> **Information given**:
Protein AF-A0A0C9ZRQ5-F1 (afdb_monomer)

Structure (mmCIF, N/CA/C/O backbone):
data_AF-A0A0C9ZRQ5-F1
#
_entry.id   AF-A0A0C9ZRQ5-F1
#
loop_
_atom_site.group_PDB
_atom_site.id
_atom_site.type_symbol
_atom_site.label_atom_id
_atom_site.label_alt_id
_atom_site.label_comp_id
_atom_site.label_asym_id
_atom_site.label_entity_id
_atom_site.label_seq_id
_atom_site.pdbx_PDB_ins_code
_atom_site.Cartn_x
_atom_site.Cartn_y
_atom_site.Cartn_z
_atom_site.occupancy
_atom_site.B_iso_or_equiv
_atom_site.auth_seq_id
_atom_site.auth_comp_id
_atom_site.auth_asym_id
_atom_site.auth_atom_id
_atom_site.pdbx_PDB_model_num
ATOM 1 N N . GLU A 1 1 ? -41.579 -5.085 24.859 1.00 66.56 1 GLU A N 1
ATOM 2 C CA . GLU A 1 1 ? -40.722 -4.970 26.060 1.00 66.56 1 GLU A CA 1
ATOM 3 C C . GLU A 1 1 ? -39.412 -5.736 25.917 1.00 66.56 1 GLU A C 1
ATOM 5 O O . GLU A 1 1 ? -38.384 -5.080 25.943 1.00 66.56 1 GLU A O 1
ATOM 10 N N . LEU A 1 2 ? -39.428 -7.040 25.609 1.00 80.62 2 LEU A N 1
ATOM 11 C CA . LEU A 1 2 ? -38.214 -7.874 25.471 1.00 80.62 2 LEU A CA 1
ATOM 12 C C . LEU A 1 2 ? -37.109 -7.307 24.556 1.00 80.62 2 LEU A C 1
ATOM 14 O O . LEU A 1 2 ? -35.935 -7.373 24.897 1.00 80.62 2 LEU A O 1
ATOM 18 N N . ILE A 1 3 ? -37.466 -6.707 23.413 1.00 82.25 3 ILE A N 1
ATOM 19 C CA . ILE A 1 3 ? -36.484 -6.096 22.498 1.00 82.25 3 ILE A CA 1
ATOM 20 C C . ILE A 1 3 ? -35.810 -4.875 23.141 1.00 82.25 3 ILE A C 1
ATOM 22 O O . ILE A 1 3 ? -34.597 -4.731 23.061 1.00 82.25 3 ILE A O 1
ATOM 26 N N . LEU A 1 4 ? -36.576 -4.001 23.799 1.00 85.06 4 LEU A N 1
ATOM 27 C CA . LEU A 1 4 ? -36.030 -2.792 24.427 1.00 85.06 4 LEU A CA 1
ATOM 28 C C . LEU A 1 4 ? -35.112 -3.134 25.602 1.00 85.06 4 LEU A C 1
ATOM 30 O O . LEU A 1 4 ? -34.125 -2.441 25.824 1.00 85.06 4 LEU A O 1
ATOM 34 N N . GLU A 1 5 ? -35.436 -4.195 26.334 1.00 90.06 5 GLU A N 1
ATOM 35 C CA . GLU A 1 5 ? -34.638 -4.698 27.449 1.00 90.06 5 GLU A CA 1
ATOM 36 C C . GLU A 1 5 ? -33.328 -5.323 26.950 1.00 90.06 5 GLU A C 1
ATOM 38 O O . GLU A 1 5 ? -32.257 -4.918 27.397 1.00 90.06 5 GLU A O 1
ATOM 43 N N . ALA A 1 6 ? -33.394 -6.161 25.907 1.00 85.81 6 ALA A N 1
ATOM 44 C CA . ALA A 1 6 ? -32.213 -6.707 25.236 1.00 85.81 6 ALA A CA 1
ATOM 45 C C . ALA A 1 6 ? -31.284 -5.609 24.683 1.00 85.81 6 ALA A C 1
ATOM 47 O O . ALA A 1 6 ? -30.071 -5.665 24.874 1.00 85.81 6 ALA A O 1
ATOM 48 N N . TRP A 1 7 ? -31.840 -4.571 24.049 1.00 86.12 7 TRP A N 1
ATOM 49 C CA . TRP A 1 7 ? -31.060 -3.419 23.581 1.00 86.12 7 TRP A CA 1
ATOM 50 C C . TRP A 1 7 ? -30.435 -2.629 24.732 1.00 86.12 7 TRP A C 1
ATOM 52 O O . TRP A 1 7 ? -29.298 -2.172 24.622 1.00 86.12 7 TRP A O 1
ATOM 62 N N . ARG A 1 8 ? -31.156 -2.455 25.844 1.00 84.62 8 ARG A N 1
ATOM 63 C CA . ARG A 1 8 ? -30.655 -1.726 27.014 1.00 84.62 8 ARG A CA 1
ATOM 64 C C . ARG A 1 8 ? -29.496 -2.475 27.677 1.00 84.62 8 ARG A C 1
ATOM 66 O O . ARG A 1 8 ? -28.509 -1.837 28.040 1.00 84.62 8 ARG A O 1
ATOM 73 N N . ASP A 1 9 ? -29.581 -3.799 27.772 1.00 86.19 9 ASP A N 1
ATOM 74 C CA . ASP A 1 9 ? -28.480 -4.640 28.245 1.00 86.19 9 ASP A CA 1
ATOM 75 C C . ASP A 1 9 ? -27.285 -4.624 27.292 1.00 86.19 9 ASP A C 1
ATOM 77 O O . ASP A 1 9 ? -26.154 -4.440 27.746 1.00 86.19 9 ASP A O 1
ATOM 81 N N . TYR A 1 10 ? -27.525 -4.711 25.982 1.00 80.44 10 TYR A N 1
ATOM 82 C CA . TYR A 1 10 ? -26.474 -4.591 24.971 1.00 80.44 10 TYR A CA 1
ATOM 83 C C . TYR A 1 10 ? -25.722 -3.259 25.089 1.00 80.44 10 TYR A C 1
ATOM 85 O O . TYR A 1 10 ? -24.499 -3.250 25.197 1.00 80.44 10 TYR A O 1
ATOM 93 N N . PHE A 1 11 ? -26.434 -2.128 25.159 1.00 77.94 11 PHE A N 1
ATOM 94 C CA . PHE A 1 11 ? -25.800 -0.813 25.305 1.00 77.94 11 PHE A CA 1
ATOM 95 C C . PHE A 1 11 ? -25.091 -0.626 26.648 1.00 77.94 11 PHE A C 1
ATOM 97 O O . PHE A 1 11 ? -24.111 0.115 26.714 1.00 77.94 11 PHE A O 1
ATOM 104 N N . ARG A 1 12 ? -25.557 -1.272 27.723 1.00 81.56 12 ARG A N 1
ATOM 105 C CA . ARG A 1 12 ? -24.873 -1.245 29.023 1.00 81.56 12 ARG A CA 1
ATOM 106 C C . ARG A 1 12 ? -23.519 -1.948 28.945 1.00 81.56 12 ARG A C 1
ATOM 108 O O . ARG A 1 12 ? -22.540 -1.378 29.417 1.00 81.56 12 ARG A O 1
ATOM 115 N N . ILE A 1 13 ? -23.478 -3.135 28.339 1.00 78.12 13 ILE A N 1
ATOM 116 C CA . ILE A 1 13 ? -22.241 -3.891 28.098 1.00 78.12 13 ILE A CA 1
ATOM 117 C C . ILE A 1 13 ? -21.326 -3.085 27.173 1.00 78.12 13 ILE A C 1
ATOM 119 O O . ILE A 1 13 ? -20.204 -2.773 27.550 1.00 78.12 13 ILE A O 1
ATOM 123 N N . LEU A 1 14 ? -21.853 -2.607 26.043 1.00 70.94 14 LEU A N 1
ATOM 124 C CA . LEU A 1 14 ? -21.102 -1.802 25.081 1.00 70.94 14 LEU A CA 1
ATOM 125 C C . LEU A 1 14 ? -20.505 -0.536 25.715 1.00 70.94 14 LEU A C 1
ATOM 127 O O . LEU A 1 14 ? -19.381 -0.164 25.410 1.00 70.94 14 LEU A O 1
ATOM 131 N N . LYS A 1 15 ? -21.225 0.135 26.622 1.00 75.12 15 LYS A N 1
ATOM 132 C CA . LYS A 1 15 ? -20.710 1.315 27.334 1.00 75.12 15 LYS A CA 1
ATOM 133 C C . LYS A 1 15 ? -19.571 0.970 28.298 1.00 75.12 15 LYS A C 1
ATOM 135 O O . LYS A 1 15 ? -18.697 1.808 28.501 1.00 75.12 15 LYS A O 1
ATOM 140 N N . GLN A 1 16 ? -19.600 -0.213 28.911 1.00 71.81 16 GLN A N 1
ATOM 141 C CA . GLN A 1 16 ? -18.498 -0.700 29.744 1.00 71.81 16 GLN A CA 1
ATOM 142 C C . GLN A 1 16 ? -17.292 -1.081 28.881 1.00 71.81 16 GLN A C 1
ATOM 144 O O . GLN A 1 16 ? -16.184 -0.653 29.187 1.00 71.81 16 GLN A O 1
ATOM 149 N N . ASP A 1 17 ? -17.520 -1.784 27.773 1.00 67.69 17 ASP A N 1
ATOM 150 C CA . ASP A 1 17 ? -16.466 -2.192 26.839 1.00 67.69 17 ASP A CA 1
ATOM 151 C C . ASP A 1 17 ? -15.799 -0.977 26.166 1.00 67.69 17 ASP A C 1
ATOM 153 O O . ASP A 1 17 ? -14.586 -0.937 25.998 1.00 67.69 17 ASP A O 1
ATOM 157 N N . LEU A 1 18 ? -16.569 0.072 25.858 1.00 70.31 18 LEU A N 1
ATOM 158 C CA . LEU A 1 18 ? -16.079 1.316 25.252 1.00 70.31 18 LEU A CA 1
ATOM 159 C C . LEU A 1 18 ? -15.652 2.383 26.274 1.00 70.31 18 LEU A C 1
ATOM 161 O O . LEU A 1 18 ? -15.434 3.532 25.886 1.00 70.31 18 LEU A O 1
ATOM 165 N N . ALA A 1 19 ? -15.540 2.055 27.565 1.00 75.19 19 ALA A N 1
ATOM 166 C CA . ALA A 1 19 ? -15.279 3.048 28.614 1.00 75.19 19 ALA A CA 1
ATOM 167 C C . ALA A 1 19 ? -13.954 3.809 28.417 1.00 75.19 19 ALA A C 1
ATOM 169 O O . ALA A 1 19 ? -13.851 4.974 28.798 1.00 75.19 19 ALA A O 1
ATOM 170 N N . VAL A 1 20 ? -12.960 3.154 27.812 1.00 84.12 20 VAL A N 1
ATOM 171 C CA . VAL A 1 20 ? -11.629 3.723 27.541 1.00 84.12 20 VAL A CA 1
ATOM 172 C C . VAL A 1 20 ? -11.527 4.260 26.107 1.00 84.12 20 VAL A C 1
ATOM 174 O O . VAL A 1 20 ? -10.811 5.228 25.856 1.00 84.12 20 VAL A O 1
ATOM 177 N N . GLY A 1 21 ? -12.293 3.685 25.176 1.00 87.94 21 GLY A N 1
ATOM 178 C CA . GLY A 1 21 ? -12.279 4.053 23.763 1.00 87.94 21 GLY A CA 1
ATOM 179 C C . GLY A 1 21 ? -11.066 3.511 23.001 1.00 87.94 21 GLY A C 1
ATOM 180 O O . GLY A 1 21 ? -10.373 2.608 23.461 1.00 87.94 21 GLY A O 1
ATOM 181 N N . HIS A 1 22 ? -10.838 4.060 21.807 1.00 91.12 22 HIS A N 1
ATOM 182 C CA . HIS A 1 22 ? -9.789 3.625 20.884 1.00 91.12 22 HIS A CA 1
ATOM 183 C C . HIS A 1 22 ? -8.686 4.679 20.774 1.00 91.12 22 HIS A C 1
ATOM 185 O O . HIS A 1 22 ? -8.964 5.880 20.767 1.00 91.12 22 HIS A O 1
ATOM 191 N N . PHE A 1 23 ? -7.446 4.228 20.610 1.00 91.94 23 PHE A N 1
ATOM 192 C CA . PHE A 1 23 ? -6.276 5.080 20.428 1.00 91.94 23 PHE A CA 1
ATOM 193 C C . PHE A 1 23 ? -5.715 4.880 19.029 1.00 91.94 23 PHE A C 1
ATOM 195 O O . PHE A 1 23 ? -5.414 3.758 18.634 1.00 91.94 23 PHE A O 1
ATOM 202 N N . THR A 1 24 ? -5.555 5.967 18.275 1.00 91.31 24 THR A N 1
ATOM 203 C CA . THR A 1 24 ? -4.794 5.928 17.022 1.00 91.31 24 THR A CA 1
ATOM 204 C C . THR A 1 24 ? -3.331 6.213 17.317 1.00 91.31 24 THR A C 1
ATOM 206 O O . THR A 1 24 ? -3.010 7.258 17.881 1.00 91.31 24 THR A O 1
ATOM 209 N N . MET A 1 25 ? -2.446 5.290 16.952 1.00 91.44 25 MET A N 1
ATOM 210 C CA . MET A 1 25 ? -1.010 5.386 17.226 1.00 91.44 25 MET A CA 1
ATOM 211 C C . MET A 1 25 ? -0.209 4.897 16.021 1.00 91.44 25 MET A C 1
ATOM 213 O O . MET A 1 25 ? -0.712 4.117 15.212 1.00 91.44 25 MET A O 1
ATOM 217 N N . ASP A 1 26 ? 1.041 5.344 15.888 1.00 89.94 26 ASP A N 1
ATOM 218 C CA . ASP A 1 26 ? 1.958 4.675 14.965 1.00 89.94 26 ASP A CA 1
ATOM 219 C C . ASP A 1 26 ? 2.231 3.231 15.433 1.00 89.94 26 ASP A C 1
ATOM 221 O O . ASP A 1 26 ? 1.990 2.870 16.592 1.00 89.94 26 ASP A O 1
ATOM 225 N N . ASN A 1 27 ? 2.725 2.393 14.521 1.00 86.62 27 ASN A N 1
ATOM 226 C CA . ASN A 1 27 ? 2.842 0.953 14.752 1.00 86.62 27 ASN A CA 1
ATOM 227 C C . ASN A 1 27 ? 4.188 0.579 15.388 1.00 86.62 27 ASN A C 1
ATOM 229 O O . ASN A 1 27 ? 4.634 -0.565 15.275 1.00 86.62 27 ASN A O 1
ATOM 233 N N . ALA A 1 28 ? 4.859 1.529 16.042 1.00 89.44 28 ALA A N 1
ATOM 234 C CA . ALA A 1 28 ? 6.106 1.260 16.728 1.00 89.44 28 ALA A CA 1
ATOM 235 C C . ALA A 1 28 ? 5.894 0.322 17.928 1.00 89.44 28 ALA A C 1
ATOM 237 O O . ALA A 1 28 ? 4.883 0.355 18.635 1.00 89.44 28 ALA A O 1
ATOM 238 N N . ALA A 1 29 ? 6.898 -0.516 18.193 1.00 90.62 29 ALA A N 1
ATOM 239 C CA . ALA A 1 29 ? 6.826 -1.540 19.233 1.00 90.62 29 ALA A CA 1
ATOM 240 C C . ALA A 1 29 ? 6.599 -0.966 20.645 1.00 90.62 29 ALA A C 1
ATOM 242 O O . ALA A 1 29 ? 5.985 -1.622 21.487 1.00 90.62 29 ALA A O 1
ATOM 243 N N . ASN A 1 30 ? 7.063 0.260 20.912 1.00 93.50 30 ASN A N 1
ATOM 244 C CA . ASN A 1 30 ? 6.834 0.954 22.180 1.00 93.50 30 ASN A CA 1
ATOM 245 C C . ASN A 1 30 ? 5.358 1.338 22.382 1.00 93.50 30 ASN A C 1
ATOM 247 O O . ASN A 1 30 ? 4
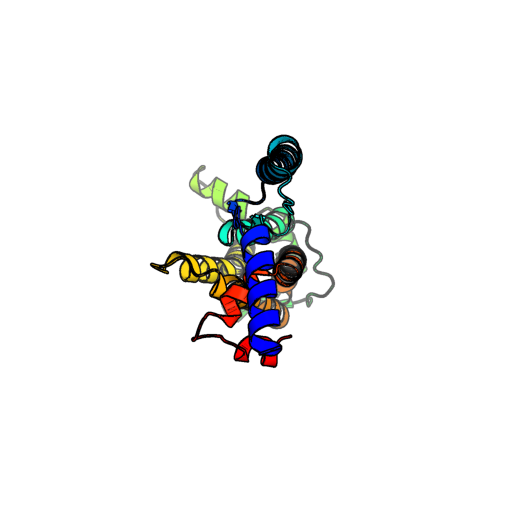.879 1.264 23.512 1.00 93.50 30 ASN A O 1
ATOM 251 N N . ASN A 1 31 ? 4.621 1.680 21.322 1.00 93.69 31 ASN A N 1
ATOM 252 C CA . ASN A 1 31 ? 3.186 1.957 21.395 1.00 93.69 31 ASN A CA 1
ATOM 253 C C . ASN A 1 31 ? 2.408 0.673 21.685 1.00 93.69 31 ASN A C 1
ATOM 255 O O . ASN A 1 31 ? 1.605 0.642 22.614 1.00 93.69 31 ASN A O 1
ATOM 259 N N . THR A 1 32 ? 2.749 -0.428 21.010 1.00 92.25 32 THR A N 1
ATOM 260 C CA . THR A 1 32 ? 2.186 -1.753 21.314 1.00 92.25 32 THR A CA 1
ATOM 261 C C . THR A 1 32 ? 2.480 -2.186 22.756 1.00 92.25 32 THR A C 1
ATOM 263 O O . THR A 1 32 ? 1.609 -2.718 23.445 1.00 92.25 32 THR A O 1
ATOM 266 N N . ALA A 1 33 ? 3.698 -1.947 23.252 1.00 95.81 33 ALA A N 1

> **Problem to work on**:
The listing above holds a line with "ATOM 81 N N" and a line with "ATOM 151 C C". Print the stretch from the first through the second, exactly and alone.

> **Exercise output**:
ATOM 81 N N . TYR A 1 10 ? -27.525 -4.711 25.982 1.00 80.44 10 TYR A N 1
ATOM 82 C CA . TYR A 1 10 ? -26.474 -4.591 24.971 1.00 80.44 10 TYR A CA 1
ATOM 83 C C . TYR A 1 10 ? -25.722 -3.259 25.089 1.00 80.44 10 TYR A C 1
ATOM 85 O O . TYR A 1 10 ? -24.499 -3.250 25.197 1.00 80.44 10 TYR A O 1
ATOM 93 N N . PHE A 1 11 ? -26.434 -2.128 25.159 1.00 77.94 11 PHE A N 1
ATOM 94 C CA . PHE A 1 11 ? -25.800 -0.813 25.305 1.00 77.94 11 PHE A CA 1
ATOM 95 C C . PHE A 1 11 ? -25.091 -0.626 26.648 1.00 77.94 11 PHE A C 1
ATOM 97 O O . PHE A 1 11 ? -24.111 0.115 26.714 1.00 77.94 11 PHE A O 1
ATOM 104 N N . ARG A 1 12 ? -25.557 -1.272 27.723 1.00 81.56 12 ARG A N 1
ATOM 105 C CA . ARG A 1 12 ? -24.873 -1.245 29.023 1.00 81.56 12 ARG A CA 1
ATOM 106 C C . ARG A 1 12 ? -23.519 -1.948 28.945 1.00 81.56 12 ARG A C 1
ATOM 108 O O . ARG A 1 12 ? -22.540 -1.378 29.417 1.00 81.56 12 ARG A O 1
ATOM 115 N N . ILE A 1 13 ? -23.478 -3.135 28.339 1.00 78.12 13 ILE A N 1
ATOM 116 C CA . ILE A 1 13 ? -22.241 -3.891 28.098 1.00 78.12 13 ILE A CA 1
ATOM 117 C C . ILE A 1 13 ? -21.326 -3.085 27.173 1.00 78.12 13 ILE A C 1
ATOM 119 O O . ILE A 1 13 ? -20.204 -2.773 27.550 1.00 78.12 13 ILE A O 1
ATOM 123 N N . LEU A 1 14 ? -21.853 -2.607 26.043 1.00 70.94 14 LEU A N 1
ATOM 124 C CA . LEU A 1 14 ? -21.102 -1.802 25.081 1.00 70.94 14 LEU A CA 1
ATOM 125 C C . LEU A 1 14 ? -20.505 -0.536 25.715 1.00 70.94 14 LEU A C 1
ATOM 127 O O . LEU A 1 14 ? -19.381 -0.164 25.410 1.00 70.94 14 LEU A O 1
ATOM 131 N N . LYS A 1 15 ? -21.225 0.135 26.622 1.00 75.12 15 LYS A N 1
ATOM 132 C CA . LYS A 1 15 ? -20.710 1.315 27.334 1.00 75.12 15 LYS A CA 1
ATOM 133 C C . LYS A 1 15 ? -19.571 0.970 28.298 1.00 75.12 15 LYS A C 1
ATOM 135 O O . LYS A 1 15 ? -18.697 1.808 28.501 1.00 75.12 15 LYS A O 1
ATOM 140 N N . GLN A 1 16 ? -19.600 -0.213 28.911 1.00 71.81 16 GLN A N 1
ATOM 141 C CA . GLN A 1 16 ? -18.498 -0.700 29.744 1.00 71.81 16 GLN A CA 1
ATOM 142 C C . GLN A 1 16 ? -17.292 -1.081 28.881 1.00 71.81 16 GLN A C 1
ATOM 144 O O . GLN A 1 16 ? -16.184 -0.653 29.187 1.00 71.81 16 GLN A O 1
ATOM 149 N N . ASP A 1 17 ? -17.520 -1.784 27.773 1.00 67.69 17 ASP A N 1
ATOM 150 C CA . ASP A 1 17 ? -16.466 -2.192 26.839 1.00 67.69 17 ASP A CA 1
ATOM 151 C C . ASP A 1 17 ? -15.799 -0.977 26.166 1.00 67.69 17 ASP A C 1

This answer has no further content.